[What you will do]
Copy, exactly and without additions, every line in the records below from the one holding "ATOM 136 N N" through the one holding "ATOM 157 N N", both ends included.

[Dataset records]

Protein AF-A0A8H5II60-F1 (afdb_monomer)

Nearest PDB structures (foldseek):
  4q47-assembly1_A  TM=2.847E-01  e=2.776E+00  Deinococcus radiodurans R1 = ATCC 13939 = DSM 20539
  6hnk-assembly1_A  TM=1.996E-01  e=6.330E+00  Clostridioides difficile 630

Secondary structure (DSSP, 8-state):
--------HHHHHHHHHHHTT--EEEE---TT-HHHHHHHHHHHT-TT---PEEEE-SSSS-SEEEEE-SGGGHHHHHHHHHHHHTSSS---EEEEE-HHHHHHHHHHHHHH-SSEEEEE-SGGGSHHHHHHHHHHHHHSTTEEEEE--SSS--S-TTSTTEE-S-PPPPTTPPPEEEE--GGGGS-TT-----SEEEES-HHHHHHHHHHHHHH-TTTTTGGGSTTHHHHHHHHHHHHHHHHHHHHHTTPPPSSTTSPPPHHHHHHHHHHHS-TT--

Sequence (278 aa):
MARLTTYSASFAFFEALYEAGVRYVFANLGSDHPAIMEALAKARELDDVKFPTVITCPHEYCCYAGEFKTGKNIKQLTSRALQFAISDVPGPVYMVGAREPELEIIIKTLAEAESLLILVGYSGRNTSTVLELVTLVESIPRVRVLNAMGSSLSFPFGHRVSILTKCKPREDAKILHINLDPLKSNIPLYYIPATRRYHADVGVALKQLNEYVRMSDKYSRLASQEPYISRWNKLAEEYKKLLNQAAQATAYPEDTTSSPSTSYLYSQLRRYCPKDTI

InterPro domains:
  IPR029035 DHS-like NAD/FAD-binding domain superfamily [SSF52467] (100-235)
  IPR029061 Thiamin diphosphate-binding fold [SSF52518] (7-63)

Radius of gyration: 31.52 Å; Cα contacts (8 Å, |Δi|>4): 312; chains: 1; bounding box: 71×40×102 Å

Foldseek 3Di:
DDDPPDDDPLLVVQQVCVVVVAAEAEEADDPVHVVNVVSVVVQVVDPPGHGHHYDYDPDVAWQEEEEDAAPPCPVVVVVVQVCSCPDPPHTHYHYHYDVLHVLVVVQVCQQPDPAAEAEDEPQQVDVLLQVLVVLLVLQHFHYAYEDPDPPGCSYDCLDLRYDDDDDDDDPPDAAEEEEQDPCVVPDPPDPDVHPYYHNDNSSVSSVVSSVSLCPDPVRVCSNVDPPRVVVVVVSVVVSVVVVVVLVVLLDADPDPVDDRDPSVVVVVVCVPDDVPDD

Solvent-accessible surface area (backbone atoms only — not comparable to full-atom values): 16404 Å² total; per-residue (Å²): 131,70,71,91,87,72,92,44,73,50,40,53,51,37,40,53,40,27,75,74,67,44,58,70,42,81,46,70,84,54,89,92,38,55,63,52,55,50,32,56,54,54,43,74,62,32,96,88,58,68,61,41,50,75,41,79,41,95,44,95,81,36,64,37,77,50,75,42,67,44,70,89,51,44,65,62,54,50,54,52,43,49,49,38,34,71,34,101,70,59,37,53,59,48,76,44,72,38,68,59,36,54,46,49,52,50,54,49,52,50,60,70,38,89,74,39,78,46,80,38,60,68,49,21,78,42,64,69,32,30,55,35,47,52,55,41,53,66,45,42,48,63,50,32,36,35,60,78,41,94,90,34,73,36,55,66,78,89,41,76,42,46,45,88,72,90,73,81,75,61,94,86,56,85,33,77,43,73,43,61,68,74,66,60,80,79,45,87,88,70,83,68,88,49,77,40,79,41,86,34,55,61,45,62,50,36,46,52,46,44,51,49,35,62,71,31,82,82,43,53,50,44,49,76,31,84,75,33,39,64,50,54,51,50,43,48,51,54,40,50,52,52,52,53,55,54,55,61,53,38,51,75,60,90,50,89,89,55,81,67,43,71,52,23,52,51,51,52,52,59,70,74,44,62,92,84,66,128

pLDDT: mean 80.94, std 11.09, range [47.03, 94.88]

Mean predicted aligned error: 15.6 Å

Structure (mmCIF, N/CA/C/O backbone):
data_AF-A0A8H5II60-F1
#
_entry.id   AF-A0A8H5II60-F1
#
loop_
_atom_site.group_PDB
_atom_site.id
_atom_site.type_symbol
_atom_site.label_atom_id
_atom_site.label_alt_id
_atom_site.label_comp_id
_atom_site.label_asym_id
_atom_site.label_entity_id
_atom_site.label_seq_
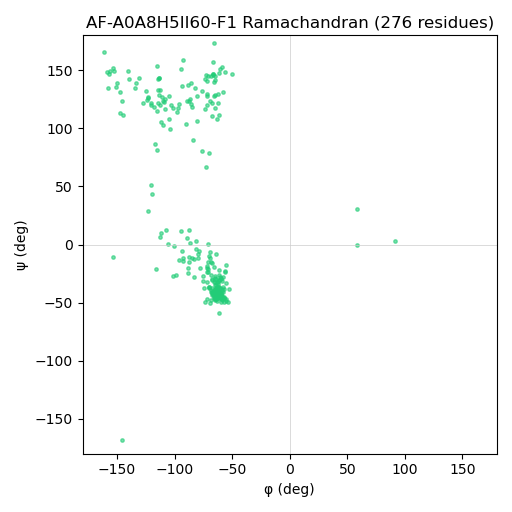id
_atom_site.pdbx_PDB_ins_code
_atom_site.Cartn_x
_atom_site.Cartn_y
_atom_site.Cartn_z
_atom_site.occupancy
_atom_site.B_iso_or_equiv
_atom_site.auth_seq_id
_atom_site.auth_comp_id
_atom_site.auth_asym_id
_atom_site.auth_atom_id
_atom_site.pdbx_PDB_model_num
ATOM 1 N N . MET A 1 1 ? -45.017 11.207 54.642 1.00 53.06 1 MET A N 1
ATOM 2 C CA . MET A 1 1 ? -44.611 11.655 53.296 1.00 53.06 1 MET A CA 1
ATOM 3 C C . MET A 1 1 ? -43.301 12.405 53.418 1.00 53.06 1 MET A C 1
ATOM 5 O O . MET A 1 1 ? -43.237 13.348 54.204 1.00 53.06 1 MET A O 1
ATOM 9 N N . ALA A 1 2 ? -42.257 11.950 52.724 1.00 60.88 2 ALA A N 1
ATOM 10 C CA . ALA A 1 2 ? -41.008 12.699 52.632 1.00 60.88 2 ALA A CA 1
ATOM 11 C C . ALA A 1 2 ? -41.272 14.015 51.878 1.00 60.88 2 ALA A C 1
ATOM 13 O O . ALA A 1 2 ? -42.084 14.055 50.957 1.00 60.88 2 ALA A O 1
ATOM 14 N N . ARG A 1 3 ? -40.642 15.112 52.303 1.00 63.09 3 ARG A N 1
ATOM 15 C CA . ARG A 1 3 ? -40.774 16.430 51.666 1.00 63.09 3 ARG A CA 1
ATOM 16 C C . ARG A 1 3 ? -39.429 16.776 51.048 1.00 63.09 3 ARG A C 1
ATOM 18 O O . ARG A 1 3 ? -38.410 16.615 51.717 1.00 63.09 3 ARG A O 1
ATOM 25 N N . LEU A 1 4 ? -39.414 17.229 49.795 1.00 69.88 4 LEU A N 1
ATOM 26 C CA . LEU A 1 4 ? -38.172 17.582 49.111 1.00 69.88 4 LEU A CA 1
ATOM 27 C C . LEU A 1 4 ? -37.472 18.723 49.870 1.00 69.88 4 LEU A C 1
ATOM 29 O O . LEU A 1 4 ? -37.978 19.841 49.926 1.00 69.88 4 LEU A O 1
ATOM 33 N N . THR A 1 5 ? -36.329 18.431 50.490 1.00 69.69 5 THR A N 1
ATOM 34 C CA . THR A 1 5 ? -35.586 19.393 51.320 1.00 69.69 5 THR A CA 1
ATOM 35 C C . THR A 1 5 ? -34.685 20.313 50.499 1.00 69.69 5 THR A C 1
ATOM 37 O O . THR A 1 5 ? -34.466 21.455 50.894 1.00 69.69 5 THR A O 1
ATOM 40 N N . THR A 1 6 ? -34.212 19.846 49.338 1.00 73.75 6 THR A N 1
ATOM 41 C CA . THR A 1 6 ? -33.342 20.607 48.430 1.00 73.75 6 THR A CA 1
ATOM 42 C C . THR A 1 6 ? -33.644 20.243 46.979 1.00 73.75 6 THR A C 1
ATOM 44 O O . THR A 1 6 ? -33.535 19.075 46.601 1.00 73.75 6 THR A O 1
ATOM 47 N N . TYR A 1 7 ? -33.975 21.245 46.164 1.00 85.50 7 TYR A N 1
ATOM 48 C CA . TYR A 1 7 ? -34.199 21.098 44.725 1.00 85.50 7 TYR A CA 1
ATOM 49 C C . TYR A 1 7 ? -32.878 21.302 43.970 1.00 85.50 7 TYR A C 1
ATOM 51 O O . TYR A 1 7 ? -32.376 22.422 43.877 1.00 85.50 7 TYR A O 1
ATOM 59 N N . SER A 1 8 ? -32.264 20.212 43.501 1.00 86.75 8 SER A N 1
ATOM 60 C CA . SER A 1 8 ? -30.956 20.248 42.831 1.00 86.75 8 SER A CA 1
ATOM 61 C C . SER A 1 8 ? -31.089 20.365 41.311 1.00 86.75 8 SER A C 1
ATOM 63 O O . SER A 1 8 ? -32.103 19.983 40.730 1.00 86.75 8 SER A O 1
ATOM 65 N N . ALA A 1 9 ? -30.029 20.828 40.640 1.00 82.81 9 ALA A N 1
ATOM 66 C CA . ALA A 1 9 ? -29.990 20.879 39.176 1.00 82.81 9 ALA A CA 1
ATOM 67 C C . ALA A 1 9 ? -30.195 19.492 38.534 1.00 82.81 9 ALA A C 1
ATOM 69 O O . ALA A 1 9 ? -30.877 19.375 37.521 1.00 82.81 9 ALA A O 1
ATOM 70 N N . SER A 1 10 ? -29.661 18.428 39.147 1.00 87.00 10 SER A N 1
ATOM 71 C CA . SER A 1 10 ? -29.878 17.047 38.695 1.00 87.00 10 SER A CA 1
ATOM 72 C C . SER A 1 10 ? -31.327 16.586 38.871 1.00 87.00 10 SER A C 1
ATOM 74 O O . SER A 1 10 ? -31.801 15.783 38.075 1.00 87.00 10 SER A O 1
ATOM 76 N N 
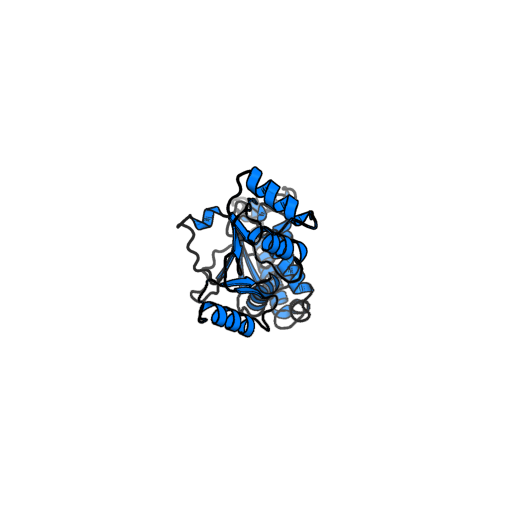. PHE A 1 11 ? -32.037 17.097 39.881 1.00 90.69 11 PHE A N 1
ATOM 77 C CA . PHE A 1 11 ? -33.459 16.817 40.074 1.00 90.69 11 PHE A CA 1
ATOM 78 C C . PHE A 1 11 ? -34.298 17.490 38.978 1.00 90.69 11 PHE A C 1
ATOM 80 O O . PHE A 1 11 ? -35.039 16.808 38.274 1.00 90.69 11 PHE A O 1
ATOM 87 N N . ALA A 1 12 ? -34.075 18.791 38.751 1.00 86.50 12 ALA A N 1
ATOM 88 C CA . ALA A 1 12 ? -34.715 19.553 37.675 1.00 86.50 12 ALA A CA 1
ATOM 89 C C . ALA A 1 12 ? -34.462 18.941 36.288 1.00 86.50 12 ALA A C 1
ATOM 91 O O . ALA A 1 12 ? -35.349 18.892 35.440 1.00 86.50 12 ALA A O 1
ATOM 92 N N . PHE A 1 13 ? -33.245 18.436 36.065 1.00 85.19 13 PHE A N 1
ATOM 93 C CA . PHE A 1 13 ? -32.863 17.764 34.828 1.00 85.19 13 PHE A CA 1
ATOM 94 C C . PHE A 1 13 ? -33.744 16.541 34.530 1.00 85.19 13 PHE A C 1
ATOM 96 O O . PHE A 1 13 ? -34.212 16.391 33.403 1.00 85.19 13 PHE A O 1
ATOM 103 N N . PHE A 1 14 ? -34.016 15.682 35.517 1.00 88.69 14 PHE A N 1
ATOM 104 C CA . PHE A 1 14 ? -34.855 14.499 35.304 1.00 88.69 14 PHE A CA 1
ATOM 105 C C . PHE A 1 14 ? -36.349 14.814 35.189 1.00 88.69 14 PHE A C 1
ATOM 107 O O . PHE A 1 14 ? -37.032 14.127 34.425 1.00 88.69 14 PHE A O 1
ATOM 114 N N . GLU A 1 15 ? -36.849 15.851 35.868 1.00 91.00 15 GLU A N 1
ATOM 115 C CA . GLU A 1 15 ? -38.219 16.340 35.648 1.00 91.00 15 GLU A CA 1
ATOM 116 C C . GLU A 1 15 ? -38.388 16.857 34.220 1.00 91.00 15 GLU A C 1
ATOM 118 O O . GLU A 1 15 ? -39.285 16.405 33.511 1.00 91.00 15 GLU A O 1
ATOM 123 N N . ALA A 1 16 ? -37.464 17.701 33.752 1.00 82.50 16 ALA A N 1
ATOM 124 C CA . ALA A 1 16 ? -37.488 18.225 32.390 1.00 82.50 16 ALA A CA 1
ATOM 125 C C . ALA A 1 16 ? -37.438 17.105 31.336 1.00 82.50 16 ALA A C 1
ATOM 127 O O . ALA A 1 16 ? -38.157 17.156 30.337 1.00 82.50 16 ALA A O 1
ATOM 128 N N . LEU A 1 17 ? -36.634 16.055 31.562 1.00 75.44 17 LEU A N 1
ATOM 129 C CA . LEU A 1 17 ? -36.624 14.870 30.697 1.00 75.44 17 LEU A CA 1
ATOM 130 C C . LEU A 1 17 ? -37.998 14.188 30.662 1.00 75.44 17 LEU A C 1
ATOM 132 O O . LEU A 1 17 ? -38.489 13.841 29.585 1.00 75.44 17 LEU A O 1
ATOM 136 N N . TYR A 1 18 ? -38.635 14.003 31.818 1.00 89.00 18 TYR A N 1
ATOM 137 C CA . TYR A 1 18 ? -39.948 13.370 31.881 1.00 89.00 18 TYR A CA 1
ATOM 138 C C . TYR A 1 18 ? -41.043 14.218 31.218 1.00 89.00 18 TYR A C 1
ATOM 140 O O . TYR A 1 18 ? -41.866 13.682 30.467 1.00 89.00 18 TYR A O 1
ATOM 148 N N . GLU A 1 19 ? -41.048 15.530 31.453 1.00 88.25 19 GLU A N 1
ATOM 149 C CA . GLU A 1 19 ? -41.972 16.487 30.832 1.00 88.25 19 GLU A CA 1
ATOM 150 C C . GLU A 1 19 ? -41.812 16.529 29.309 1.00 88.25 19 GLU A C 1
ATOM 152 O O . GLU A 1 19 ? -42.806 16.567 28.585 1.00 88.25 19 GLU A O 1
ATOM 157 N N . ALA A 1 20 ? -40.579 16.390 28.813 1.00 77.19 20 ALA A N 1
ATOM 158 C CA . ALA A 1 20 ? -40.275 16.252 27.389 1.00 77.19 20 ALA A CA 1
ATOM 159 C C . ALA A 1 20 ? -40.695 14.894 26.784 1.00 77.19 20 ALA A C 1
ATOM 161 O O . ALA A 1 20 ? -40.482 14.649 25.597 1.00 77.19 20 ALA A O 1
ATOM 162 N N . GLY A 1 21 ? -41.286 13.993 27.575 1.00 80.81 21 GLY A N 1
ATOM 163 C CA . GLY A 1 21 ? -41.768 12.689 27.115 1.00 80.81 21 GLY A CA 1
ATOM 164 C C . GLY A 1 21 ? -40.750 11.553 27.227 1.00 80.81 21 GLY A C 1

[Answer section]
ATOM 136 N N . TYR A 1 18 ? -38.635 14.003 31.818 1.00 89.00 18 TYR A N 1
ATOM 137 C CA . TYR A 1 18 ? -39.948 13.370 31.881 1.00 89.00 18 TYR A CA 1
ATOM 138 C C . TYR A 1 18 ? -41.043 14.218 31.218 1.00 89.00 18 TYR A C 1
ATOM 140 O O . TYR A 1 18 ? -41.866 13.682 30.467 1.00 89.00 18 TYR A O 1
ATOM 148 N N . GLU A 1 19 ? -41.048 15.530 31.453 1.00 88.25 19 GLU A N 1
ATOM 149 C CA . GLU A 1 19 ? -41.972 16.487 30.832 1.00 88.25 19 GLU A CA 1
ATOM 150 C C . GLU A 1 19 ? -41.812 16.529 29.309 1.00 88.25 19 GLU A C 1
ATOM 152 O O . GLU A 1 19 ? -42.806 16.567 28.585 1.00 88.25 19 GLU A O 1
ATOM 157 N N . ALA A 1 20 ? -40.579 16.390 28.813 1.00 77.19 20 ALA A N 1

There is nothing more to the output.